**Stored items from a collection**
# # #
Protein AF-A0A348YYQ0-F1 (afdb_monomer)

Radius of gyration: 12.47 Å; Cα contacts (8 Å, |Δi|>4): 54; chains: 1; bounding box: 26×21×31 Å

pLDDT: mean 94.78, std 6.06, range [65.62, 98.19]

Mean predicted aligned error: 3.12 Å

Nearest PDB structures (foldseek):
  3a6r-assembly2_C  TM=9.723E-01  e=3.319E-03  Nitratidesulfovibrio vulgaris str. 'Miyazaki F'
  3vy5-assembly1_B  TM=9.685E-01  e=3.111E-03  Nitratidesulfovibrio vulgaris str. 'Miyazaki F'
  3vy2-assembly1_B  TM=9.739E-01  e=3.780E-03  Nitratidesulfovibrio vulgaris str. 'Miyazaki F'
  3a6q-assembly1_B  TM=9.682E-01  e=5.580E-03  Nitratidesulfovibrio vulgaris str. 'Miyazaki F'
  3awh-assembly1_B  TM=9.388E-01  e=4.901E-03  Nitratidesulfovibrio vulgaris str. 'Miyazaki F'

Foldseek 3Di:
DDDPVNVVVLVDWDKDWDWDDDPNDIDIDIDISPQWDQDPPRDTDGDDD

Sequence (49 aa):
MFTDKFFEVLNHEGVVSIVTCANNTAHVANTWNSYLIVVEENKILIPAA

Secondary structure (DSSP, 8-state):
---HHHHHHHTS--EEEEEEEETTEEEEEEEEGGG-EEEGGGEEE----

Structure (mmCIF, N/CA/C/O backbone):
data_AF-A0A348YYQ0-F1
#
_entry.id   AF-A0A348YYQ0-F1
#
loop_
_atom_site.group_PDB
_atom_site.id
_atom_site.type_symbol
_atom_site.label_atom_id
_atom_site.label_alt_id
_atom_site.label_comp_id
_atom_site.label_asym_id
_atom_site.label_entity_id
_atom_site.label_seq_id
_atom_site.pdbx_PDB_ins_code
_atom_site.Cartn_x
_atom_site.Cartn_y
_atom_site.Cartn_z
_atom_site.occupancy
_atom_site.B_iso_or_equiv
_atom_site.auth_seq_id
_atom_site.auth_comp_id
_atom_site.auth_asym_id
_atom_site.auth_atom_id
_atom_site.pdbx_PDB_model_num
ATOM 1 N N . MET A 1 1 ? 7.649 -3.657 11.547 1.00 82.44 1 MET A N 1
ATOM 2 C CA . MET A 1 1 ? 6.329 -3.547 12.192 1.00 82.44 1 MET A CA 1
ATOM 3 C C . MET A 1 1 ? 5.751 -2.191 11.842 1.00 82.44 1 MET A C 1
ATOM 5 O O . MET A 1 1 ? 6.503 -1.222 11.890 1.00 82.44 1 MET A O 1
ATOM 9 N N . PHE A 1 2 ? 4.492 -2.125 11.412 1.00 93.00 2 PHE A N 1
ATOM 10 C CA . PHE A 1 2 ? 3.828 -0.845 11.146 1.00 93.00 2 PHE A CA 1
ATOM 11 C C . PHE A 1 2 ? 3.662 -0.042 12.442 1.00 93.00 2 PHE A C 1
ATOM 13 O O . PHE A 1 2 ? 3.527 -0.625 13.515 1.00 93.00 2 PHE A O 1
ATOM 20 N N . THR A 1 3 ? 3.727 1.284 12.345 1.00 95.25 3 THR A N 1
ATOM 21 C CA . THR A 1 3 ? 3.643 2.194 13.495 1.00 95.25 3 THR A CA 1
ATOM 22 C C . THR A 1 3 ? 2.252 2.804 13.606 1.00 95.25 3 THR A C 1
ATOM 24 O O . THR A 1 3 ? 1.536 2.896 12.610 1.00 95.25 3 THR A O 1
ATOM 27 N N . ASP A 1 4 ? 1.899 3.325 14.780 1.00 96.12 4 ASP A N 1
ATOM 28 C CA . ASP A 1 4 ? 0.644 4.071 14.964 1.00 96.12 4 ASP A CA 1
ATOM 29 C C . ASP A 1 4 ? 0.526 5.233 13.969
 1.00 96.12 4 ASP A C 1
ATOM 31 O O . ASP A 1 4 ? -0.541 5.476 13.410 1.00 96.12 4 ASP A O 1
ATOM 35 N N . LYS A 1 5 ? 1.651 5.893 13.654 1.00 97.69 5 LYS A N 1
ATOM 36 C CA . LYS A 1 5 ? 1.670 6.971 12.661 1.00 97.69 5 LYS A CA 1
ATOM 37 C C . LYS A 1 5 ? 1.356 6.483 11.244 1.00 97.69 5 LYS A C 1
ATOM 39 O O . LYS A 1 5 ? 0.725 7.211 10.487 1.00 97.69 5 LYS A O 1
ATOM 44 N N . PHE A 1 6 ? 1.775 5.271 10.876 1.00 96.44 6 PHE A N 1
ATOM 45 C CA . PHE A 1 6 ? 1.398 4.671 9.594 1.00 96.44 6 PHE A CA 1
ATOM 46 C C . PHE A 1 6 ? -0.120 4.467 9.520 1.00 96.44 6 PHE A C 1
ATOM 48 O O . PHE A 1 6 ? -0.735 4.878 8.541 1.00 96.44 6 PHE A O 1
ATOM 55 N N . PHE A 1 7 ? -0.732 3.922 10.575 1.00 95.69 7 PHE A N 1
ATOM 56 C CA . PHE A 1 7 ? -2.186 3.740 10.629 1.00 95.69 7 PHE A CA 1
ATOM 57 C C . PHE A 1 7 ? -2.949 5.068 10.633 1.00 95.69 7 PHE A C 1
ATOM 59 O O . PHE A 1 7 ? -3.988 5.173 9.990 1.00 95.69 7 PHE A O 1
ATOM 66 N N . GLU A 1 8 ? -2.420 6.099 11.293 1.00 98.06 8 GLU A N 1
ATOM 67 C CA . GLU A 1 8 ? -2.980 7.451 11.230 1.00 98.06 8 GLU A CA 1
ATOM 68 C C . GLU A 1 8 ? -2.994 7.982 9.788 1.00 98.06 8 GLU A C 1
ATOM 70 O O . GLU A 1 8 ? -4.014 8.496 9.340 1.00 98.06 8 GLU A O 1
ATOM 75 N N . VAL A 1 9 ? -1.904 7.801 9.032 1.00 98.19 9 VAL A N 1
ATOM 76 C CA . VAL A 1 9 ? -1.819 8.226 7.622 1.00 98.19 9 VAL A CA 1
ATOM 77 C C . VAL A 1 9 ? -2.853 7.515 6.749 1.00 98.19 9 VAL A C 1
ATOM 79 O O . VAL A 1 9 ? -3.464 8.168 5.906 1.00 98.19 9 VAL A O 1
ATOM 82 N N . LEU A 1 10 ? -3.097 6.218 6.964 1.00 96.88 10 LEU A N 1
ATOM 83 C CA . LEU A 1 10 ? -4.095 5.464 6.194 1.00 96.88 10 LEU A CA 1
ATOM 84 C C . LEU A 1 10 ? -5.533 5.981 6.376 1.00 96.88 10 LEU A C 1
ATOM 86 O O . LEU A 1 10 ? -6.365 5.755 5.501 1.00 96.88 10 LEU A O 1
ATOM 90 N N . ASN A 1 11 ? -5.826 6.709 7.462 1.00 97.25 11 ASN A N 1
# # #
**Task goal**
Reproduce the entries above in full, precisely as written.

**Result below**
Protein AF-A0A348YYQ0-F1 (afdb_monomer)

Radius of gyration: 12.47 Å; Cα contacts (8 Å, |Δi|>4): 54; chains: 1; bounding box: 26×21×31 Å

pLDDT: mean 94.78, std 6.06, range [65.62, 98.19]

Mean predicted aligned error: 3.12 Å

Nearest PDB structures (foldseek):
  3a6r-assembly2_C  TM=9.723E-01  e=3.319E-03  Nitratidesulfovibrio vulgaris str. 'Miyazaki F'
  3vy5-assembly1_B  TM=9.685E-01  e=3.111E-03  Nitratidesulfovibrio vulgaris str. 'Miyazaki F'
  3vy2-assembly1_B  TM=9.739E-01  e=3.780E-03  Nitratidesulfovibrio vulgaris str. 'Miyazaki F'
  3a6q-assembly1_B  TM=9.682E-01  e=5.580E-03  Nitratidesulfovibrio vulgaris str. 'Miyazaki F'
  3awh-assembly1_B  TM=9.388E-01  e=4.901E-03  Nitratidesulfovibrio vulgaris str. 'Miyazaki F'

Foldseek 3Di:
DDDPVNVVVLVDWDKDWDWDDDPNDIDIDIDISPQWDQDPPRDTDGDDD

Sequence (49 aa):
MFTDKFFEVLNHEGVVSIVTCANNTAHVANTWNSYLIVVEENKILIPAA

Secondary structure (DSSP, 8-state):
---HHHHHHHTS--EEEEEEEETTEEEEEEEEGGG-EEEGGGEEE----

Structure (mmCIF, N/CA/C/O backbone):
data_AF-A0A348YYQ0-F1
#
_entry.id   AF-A0A348YYQ0-F1
#
loop_
_atom_site.group_PDB
_atom_site.id
_atom_site.type_symbol
_atom_site.label_atom_id
_atom_site.label_alt_id
_atom_site.label_comp_id
_atom_site.label_asym_id
_atom_site.label_entity_id
_atom_site.label_seq_id
_atom_site.pdbx_PDB_ins_code
_atom_site.Cartn_x
_atom_site.Cartn_y
_atom_site.Cartn_z
_atom_site.occupancy
_atom_site.B_iso_or_equiv
_atom_site.auth_seq_id
_atom_site.auth_comp_id
_atom_site.auth_asym_id
_atom_site.auth_atom_id
_atom_site.pdbx_PDB_model_num
ATOM 1 N N . MET A 1 1 ? 7.649 -3.657 11.547 1.00 82.44 1 MET A N 1
ATOM 2 C CA . MET A 1 1 ? 6.329 -3.547 12.192 1.00 82.44 1 MET A CA 1
ATOM 3 C C . MET A 1 1 ? 5.751 -2.191 11.842 1.00 82.44 1 MET A C 1
ATOM 5 O O . MET A 1 1 ? 6.503 -1.222 11.890 1.00 82.44 1 MET A O 1
ATOM 9 N N . PHE A 1 2 ? 4.492 -2.125 11.412 1.00 93.00 2 PHE A N 1
ATOM 10 C CA . PHE A 1 2 ? 3.828 -0.845 11.146 1.00 93.00 2 PHE A CA 1
ATOM 11 C C . PHE A 1 2 ? 3.662 -0.042 12.442 1.00 93.00 2 PHE A C 1
ATOM 13 O O . PHE A 1 2 ? 3.527 -0.625 13.515 1.00 93.00 2 PHE A O 1
ATOM 20 N N . THR A 1 3 ? 3.727 1.284 12.345 1.00 95.25 3 THR A N 1
ATOM 21 C CA . THR A 1 3 ? 3.643 2.194 13.495 1.00 95.25 3 THR A CA 1
ATOM 22 C C . THR A 1 3 ? 2.252 2.804 13.606 1.00 95.25 3 THR A C 1
ATOM 24 O O . THR A 1 3 ? 1.536 2.896 12.610 1.00 95.25 3 THR A O 1
ATOM 27 N N . ASP A 1 4 ? 1.899 3.325 14.780 1.00 96.12 4 ASP A N 1
ATOM 28 C CA . ASP A 1 4 ? 0.644 4.071 14.964 1.00 96.12 4 ASP A CA 1
ATOM 29 C C . ASP A 1 4 ? 0.526 5.233 13.969
 1.00 96.12 4 ASP A C 1
ATOM 31 O O . ASP A 1 4 ? -0.541 5.476 13.410 1.00 96.12 4 ASP A O 1
ATOM 35 N N . LYS A 1 5 ? 1.651 5.893 13.654 1.00 97.69 5 LYS A N 1
ATOM 36 C CA . LYS A 1 5 ? 1.670 6.971 12.661 1.00 97.69 5 LYS A CA 1
ATOM 37 C C . LYS A 1 5 ? 1.356 6.483 11.244 1.00 97.69 5 LYS A C 1
ATOM 39 O O . LYS A 1 5 ? 0.725 7.211 10.487 1.00 97.69 5 LYS A O 1
ATOM 44 N N . PHE A 1 6 ? 1.775 5.271 10.876 1.00 96.44 6 PHE A N 1
ATOM 45 C CA . PHE A 1 6 ? 1.398 4.671 9.594 1.00 96.44 6 PHE A CA 1
ATOM 46 C C . PHE A 1 6 ? -0.120 4.467 9.520 1.00 96.44 6 PHE A C 1
ATOM 48 O O . PHE A 1 6 ? -0.735 4.878 8.541 1.00 96.44 6 PHE A O 1
ATOM 55 N N . PHE A 1 7 ? -0.732 3.922 10.575 1.00 95.69 7 PHE A N 1
ATOM 56 C CA . PHE A 1 7 ? -2.186 3.740 10.629 1.00 95.69 7 PHE A CA 1
ATOM 57 C C . PHE A 1 7 ? -2.949 5.068 10.633 1.00 95.69 7 PHE A C 1
ATOM 59 O O . PHE A 1 7 ? -3.988 5.173 9.990 1.00 95.69 7 PHE A O 1
ATOM 66 N N . GLU A 1 8 ? -2.420 6.099 11.293 1.00 98.06 8 GLU A N 1
ATOM 67 C CA . GLU A 1 8 ? -2.980 7.451 11.230 1.00 98.06 8 GLU A CA 1
ATOM 68 C C . GLU A 1 8 ? -2.994 7.982 9.788 1.00 98.06 8 GLU A C 1
ATOM 70 O O . GLU A 1 8 ? -4.014 8.496 9.340 1.00 98.06 8 GLU A O 1
ATOM 75 N N . VAL A 1 9 ? -1.904 7.801 9.032 1.00 98.19 9 VAL A N 1
ATOM 76 C CA . VAL A 1 9 ? -1.819 8.226 7.622 1.00 98.19 9 VAL A CA 1
ATOM 77 C C . VAL A 1 9 ? -2.853 7.515 6.749 1.00 98.19 9 VAL A C 1
ATOM 79 O O . VAL A 1 9 ? -3.464 8.168 5.906 1.00 98.19 9 VAL A O 1
ATOM 82 N N . LEU A 1 10 ? -3.097 6.218 6.964 1.00 96.88 10 LEU A N 1
ATOM 83 C CA . LEU A 1 10 ? -4.095 5.464 6.194 1.00 96.88 10 LEU A CA 1
ATOM 84 C C . LEU A 1 10 ? -5.533 5.981 6.376 1.00 96.88 10 LEU A C 1
ATOM 86 O O . LEU A 1 10 ? -6.365 5.755 5.501 1.00 96.88 10 LEU A O 1
ATOM 90 N N . ASN A 1 11 ? -5.826 6.709 7.462 1.00 97.25 11 ASN A N 1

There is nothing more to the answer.